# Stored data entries
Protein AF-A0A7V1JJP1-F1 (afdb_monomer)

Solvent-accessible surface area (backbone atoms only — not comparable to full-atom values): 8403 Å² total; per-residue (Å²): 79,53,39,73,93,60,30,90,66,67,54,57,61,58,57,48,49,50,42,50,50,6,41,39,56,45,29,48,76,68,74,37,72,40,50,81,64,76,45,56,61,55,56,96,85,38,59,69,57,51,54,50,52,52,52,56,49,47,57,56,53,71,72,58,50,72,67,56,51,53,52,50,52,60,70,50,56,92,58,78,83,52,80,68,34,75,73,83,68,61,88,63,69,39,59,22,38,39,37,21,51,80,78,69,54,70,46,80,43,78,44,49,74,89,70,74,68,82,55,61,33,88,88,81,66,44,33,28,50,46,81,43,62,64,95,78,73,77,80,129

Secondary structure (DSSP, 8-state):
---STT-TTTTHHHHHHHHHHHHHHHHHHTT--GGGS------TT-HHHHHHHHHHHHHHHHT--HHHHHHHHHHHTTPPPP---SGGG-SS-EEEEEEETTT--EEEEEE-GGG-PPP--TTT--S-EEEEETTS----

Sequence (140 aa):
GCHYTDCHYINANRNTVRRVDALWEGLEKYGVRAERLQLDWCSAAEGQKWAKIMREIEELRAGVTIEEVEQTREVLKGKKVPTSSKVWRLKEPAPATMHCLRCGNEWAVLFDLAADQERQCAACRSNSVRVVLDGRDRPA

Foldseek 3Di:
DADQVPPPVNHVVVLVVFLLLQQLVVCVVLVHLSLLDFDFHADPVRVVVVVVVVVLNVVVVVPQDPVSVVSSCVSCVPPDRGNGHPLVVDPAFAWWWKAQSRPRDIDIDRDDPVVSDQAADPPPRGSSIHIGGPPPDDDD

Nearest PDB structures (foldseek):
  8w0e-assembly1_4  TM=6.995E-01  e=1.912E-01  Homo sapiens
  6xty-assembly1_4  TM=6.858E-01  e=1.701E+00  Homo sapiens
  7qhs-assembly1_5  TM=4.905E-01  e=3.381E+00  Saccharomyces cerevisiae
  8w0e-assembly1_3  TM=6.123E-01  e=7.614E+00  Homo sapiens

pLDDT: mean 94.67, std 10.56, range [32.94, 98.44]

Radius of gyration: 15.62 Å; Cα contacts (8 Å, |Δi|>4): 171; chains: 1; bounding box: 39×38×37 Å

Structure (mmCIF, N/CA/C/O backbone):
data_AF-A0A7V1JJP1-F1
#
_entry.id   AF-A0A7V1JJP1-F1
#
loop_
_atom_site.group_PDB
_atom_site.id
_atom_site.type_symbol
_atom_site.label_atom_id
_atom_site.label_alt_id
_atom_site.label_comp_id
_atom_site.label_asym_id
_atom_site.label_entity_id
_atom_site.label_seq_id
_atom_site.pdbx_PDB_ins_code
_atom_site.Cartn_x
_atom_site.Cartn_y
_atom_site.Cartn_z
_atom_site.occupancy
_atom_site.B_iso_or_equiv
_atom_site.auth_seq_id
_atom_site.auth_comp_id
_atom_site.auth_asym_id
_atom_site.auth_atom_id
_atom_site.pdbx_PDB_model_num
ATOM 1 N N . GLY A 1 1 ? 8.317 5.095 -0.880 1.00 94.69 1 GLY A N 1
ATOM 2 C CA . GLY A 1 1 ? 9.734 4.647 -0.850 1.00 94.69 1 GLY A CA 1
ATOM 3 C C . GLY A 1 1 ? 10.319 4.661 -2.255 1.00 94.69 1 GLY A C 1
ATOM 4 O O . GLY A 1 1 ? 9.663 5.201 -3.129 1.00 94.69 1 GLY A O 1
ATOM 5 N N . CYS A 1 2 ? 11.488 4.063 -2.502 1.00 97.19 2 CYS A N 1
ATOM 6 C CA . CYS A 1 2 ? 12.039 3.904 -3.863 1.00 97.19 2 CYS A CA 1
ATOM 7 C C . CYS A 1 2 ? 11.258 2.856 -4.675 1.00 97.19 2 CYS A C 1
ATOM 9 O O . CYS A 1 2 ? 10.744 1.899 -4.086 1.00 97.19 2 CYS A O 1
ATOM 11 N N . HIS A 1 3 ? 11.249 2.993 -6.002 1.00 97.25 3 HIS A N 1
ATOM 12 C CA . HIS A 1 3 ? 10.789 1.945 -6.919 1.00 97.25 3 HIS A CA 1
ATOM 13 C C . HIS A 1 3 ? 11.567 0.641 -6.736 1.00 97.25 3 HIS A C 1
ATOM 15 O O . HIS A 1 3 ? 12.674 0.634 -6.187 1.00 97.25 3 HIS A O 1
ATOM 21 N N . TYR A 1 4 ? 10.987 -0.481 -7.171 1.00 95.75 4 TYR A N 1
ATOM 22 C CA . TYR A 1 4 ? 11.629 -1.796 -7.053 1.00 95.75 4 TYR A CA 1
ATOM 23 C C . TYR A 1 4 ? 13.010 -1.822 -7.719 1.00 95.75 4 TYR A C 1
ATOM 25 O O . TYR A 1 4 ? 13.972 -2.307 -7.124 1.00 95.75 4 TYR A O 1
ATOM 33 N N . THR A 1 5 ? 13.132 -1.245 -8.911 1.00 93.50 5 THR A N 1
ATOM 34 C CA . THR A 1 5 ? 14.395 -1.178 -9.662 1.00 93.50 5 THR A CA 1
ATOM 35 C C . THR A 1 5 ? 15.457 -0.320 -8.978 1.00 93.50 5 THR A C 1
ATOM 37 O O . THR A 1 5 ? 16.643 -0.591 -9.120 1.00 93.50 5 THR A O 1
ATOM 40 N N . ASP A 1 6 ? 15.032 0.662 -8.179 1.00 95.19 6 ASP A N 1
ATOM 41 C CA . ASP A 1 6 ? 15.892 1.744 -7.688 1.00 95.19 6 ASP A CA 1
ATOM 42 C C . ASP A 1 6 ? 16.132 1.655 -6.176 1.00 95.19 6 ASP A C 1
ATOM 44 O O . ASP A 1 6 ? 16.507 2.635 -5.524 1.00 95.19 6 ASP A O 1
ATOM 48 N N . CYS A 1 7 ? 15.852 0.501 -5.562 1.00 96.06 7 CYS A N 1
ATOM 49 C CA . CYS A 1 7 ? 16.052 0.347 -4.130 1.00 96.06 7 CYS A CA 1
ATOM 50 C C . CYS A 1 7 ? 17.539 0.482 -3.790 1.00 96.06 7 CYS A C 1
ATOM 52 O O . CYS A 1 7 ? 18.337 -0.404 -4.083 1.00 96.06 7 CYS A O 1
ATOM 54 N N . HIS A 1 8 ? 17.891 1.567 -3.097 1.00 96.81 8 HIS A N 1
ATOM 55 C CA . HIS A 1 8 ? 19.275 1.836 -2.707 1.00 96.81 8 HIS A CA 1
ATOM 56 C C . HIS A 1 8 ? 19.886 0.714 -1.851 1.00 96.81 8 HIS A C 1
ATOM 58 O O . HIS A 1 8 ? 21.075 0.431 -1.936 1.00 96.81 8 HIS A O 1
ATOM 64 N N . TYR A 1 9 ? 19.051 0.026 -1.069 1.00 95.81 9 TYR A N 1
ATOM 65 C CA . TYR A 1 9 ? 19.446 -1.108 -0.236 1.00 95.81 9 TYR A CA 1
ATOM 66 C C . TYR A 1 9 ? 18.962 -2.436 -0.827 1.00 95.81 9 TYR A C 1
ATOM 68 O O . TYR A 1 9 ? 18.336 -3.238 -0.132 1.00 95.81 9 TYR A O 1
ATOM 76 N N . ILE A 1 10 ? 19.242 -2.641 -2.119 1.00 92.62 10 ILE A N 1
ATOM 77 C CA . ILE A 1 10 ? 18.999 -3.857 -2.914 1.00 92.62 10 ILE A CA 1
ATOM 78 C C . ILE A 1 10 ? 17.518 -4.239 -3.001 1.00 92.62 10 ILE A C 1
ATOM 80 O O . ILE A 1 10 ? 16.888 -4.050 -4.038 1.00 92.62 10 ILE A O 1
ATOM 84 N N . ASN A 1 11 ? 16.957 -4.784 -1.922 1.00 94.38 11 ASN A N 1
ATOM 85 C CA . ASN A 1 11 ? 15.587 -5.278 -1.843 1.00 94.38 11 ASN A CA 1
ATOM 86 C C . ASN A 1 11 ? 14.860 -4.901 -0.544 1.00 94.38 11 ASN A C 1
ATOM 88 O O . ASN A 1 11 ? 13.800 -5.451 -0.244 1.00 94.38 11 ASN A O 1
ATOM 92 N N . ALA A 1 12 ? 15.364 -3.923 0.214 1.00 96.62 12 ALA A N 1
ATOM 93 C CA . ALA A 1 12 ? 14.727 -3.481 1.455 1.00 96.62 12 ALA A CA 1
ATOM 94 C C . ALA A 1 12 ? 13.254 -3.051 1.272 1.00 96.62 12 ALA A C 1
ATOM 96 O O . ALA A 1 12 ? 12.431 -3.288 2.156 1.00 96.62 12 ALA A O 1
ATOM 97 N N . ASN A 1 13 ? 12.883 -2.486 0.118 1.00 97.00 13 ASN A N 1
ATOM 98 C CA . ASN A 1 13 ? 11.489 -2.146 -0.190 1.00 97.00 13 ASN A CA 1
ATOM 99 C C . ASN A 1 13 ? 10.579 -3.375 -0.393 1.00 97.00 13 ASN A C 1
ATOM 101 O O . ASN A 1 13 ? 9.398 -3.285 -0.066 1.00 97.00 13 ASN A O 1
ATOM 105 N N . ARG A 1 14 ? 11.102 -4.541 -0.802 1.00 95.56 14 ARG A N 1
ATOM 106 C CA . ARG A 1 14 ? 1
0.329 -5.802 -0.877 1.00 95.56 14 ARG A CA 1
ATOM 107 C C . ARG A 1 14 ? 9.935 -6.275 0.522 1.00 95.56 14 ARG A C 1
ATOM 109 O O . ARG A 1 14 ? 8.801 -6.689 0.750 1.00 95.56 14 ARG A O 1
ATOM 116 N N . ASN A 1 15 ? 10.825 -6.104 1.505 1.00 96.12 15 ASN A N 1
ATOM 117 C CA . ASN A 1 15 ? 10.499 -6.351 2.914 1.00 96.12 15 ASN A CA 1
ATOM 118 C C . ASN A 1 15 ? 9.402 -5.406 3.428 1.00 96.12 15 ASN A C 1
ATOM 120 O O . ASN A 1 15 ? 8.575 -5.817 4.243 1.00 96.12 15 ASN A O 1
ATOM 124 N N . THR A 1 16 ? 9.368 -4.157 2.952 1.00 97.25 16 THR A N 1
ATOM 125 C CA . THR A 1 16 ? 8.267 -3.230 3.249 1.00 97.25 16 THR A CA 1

* * *

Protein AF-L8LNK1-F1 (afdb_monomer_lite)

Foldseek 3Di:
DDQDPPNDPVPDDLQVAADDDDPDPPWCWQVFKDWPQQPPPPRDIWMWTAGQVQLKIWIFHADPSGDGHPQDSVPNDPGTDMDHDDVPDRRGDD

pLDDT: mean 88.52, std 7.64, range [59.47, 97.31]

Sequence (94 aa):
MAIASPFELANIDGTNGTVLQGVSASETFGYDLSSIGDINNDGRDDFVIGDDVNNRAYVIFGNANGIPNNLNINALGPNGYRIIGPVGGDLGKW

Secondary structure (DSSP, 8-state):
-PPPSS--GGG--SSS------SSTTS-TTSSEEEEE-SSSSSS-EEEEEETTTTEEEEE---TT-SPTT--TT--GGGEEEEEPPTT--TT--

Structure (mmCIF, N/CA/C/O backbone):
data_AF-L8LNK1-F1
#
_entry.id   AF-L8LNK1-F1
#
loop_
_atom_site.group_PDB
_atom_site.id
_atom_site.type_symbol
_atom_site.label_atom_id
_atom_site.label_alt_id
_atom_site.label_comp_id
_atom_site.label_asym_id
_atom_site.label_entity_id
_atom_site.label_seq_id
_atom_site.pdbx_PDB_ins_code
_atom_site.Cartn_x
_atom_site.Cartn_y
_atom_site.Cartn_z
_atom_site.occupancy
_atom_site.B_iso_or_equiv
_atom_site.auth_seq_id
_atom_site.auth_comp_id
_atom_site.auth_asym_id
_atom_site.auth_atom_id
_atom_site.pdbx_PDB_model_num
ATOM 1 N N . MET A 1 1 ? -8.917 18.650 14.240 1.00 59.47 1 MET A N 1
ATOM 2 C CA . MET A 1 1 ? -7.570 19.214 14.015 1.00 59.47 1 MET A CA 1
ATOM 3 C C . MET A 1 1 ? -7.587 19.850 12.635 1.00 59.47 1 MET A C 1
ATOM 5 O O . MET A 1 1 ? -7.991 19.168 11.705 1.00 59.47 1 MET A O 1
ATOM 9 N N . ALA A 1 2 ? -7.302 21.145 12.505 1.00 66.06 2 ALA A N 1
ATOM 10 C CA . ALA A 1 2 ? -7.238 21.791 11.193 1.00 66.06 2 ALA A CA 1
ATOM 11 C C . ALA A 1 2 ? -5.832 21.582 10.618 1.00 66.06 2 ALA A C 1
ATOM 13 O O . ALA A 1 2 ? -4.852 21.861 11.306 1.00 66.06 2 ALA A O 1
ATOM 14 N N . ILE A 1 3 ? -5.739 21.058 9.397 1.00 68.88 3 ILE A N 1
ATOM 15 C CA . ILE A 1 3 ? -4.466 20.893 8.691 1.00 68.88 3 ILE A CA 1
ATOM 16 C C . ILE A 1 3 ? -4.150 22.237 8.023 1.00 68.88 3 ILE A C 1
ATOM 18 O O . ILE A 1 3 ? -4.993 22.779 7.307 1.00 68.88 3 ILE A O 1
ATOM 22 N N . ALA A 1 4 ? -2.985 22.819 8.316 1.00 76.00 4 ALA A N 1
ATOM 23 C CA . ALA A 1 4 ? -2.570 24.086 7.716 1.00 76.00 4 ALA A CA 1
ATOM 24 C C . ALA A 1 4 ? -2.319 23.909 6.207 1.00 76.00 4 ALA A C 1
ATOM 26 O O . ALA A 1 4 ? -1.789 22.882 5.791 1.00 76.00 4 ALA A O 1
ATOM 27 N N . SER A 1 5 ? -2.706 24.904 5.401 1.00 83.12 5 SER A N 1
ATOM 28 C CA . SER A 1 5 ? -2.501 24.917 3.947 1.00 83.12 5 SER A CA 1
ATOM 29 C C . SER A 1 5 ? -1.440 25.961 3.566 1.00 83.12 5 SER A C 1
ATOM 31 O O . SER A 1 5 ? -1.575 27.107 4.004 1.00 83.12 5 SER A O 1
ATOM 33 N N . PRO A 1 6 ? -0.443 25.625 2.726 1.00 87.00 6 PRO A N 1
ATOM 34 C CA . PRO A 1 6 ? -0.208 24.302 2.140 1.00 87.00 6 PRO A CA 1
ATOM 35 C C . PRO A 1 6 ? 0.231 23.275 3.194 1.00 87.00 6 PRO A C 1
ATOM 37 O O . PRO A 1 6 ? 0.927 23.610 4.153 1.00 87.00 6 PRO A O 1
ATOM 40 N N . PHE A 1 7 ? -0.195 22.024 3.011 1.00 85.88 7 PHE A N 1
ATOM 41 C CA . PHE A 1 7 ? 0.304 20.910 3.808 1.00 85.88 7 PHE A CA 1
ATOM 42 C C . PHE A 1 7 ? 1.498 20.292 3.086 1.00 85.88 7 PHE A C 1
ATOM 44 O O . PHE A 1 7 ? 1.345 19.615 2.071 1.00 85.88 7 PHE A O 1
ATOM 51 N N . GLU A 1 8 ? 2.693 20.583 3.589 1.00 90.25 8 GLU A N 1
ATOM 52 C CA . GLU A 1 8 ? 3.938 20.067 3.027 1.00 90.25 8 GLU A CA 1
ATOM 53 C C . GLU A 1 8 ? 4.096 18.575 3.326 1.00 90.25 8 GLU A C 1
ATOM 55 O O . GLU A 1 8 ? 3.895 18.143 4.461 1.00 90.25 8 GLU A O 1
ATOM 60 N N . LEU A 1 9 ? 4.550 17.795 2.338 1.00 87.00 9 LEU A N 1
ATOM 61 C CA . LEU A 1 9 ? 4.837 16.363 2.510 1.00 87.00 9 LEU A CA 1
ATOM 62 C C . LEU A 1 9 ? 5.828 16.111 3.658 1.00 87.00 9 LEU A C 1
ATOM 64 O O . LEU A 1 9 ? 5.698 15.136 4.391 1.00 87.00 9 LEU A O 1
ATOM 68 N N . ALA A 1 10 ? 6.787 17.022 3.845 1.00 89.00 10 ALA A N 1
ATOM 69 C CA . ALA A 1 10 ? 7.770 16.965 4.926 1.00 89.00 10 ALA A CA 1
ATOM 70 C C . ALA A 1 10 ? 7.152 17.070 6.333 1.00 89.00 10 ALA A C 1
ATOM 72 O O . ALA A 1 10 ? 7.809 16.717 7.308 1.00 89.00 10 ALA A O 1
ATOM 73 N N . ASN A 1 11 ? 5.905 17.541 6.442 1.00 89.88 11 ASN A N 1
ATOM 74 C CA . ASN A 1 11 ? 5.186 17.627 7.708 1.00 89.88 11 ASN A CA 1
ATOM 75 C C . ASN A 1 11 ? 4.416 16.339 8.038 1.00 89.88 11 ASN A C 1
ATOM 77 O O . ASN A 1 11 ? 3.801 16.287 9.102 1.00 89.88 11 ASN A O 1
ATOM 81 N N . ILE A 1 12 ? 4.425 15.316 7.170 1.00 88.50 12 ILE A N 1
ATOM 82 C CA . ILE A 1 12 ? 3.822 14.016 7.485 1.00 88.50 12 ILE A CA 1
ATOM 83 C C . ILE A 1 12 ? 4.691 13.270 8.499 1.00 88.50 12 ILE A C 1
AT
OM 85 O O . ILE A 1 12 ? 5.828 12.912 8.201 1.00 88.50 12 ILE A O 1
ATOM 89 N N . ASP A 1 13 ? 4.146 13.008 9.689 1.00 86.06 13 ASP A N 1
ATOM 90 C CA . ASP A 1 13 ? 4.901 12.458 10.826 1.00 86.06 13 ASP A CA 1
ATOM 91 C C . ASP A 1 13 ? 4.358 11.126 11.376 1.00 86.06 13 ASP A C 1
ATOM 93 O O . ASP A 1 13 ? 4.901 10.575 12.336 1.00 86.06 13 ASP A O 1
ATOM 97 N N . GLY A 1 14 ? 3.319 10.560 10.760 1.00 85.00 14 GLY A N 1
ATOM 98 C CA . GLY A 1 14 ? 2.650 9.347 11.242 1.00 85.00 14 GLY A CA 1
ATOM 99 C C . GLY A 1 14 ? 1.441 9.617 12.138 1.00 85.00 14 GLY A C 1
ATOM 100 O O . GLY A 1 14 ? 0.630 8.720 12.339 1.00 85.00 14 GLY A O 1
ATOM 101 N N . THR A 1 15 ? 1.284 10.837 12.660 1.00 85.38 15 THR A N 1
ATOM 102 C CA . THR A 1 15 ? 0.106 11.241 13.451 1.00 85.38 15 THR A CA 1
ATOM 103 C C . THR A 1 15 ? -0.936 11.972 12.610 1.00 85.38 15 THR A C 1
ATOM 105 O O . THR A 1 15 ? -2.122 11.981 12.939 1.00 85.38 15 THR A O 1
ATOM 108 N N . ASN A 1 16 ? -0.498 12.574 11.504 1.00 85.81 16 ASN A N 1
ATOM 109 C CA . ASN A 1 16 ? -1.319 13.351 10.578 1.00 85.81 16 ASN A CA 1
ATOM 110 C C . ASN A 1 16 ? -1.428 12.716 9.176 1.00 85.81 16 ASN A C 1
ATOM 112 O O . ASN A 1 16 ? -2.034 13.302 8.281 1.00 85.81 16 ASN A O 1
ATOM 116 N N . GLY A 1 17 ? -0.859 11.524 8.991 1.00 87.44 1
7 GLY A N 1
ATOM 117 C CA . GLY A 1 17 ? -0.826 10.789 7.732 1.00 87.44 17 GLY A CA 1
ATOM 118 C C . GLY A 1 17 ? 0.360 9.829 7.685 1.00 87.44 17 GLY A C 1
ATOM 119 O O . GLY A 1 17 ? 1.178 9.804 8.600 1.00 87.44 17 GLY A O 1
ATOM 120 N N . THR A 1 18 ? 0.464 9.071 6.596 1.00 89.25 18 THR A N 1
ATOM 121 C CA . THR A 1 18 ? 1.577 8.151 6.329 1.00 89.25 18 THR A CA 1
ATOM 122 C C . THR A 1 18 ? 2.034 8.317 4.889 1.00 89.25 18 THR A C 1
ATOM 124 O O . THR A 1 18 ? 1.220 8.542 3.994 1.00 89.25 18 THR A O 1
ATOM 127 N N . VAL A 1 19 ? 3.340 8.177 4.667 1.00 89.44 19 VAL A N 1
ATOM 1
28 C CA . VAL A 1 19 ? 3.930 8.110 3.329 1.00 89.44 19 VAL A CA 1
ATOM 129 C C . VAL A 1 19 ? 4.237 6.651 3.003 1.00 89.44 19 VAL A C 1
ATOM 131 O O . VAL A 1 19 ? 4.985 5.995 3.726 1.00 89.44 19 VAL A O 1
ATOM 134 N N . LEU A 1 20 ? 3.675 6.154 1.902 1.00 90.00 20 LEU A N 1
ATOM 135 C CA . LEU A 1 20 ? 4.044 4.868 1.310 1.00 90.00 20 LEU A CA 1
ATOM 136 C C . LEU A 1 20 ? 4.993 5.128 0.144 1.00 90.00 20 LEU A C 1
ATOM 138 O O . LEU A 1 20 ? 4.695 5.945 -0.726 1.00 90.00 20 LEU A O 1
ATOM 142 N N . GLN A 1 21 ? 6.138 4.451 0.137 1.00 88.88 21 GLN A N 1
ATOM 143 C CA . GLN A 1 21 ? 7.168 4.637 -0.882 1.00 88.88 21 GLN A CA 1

# Task description
The word "sapiens" appears in some lines above. Return every one of those lines.

# Result for this task
  8w0e-assembly1_4  TM=6.995E-01  e=1.912E-01  Homo sapiens
  6xty-assembly1_4  TM=6.858E-01  e=1.701E+00  Homo sapiens
  8w0e-assembly1_3  TM=6.123E-01  e=7.614E+00  Homo sapiens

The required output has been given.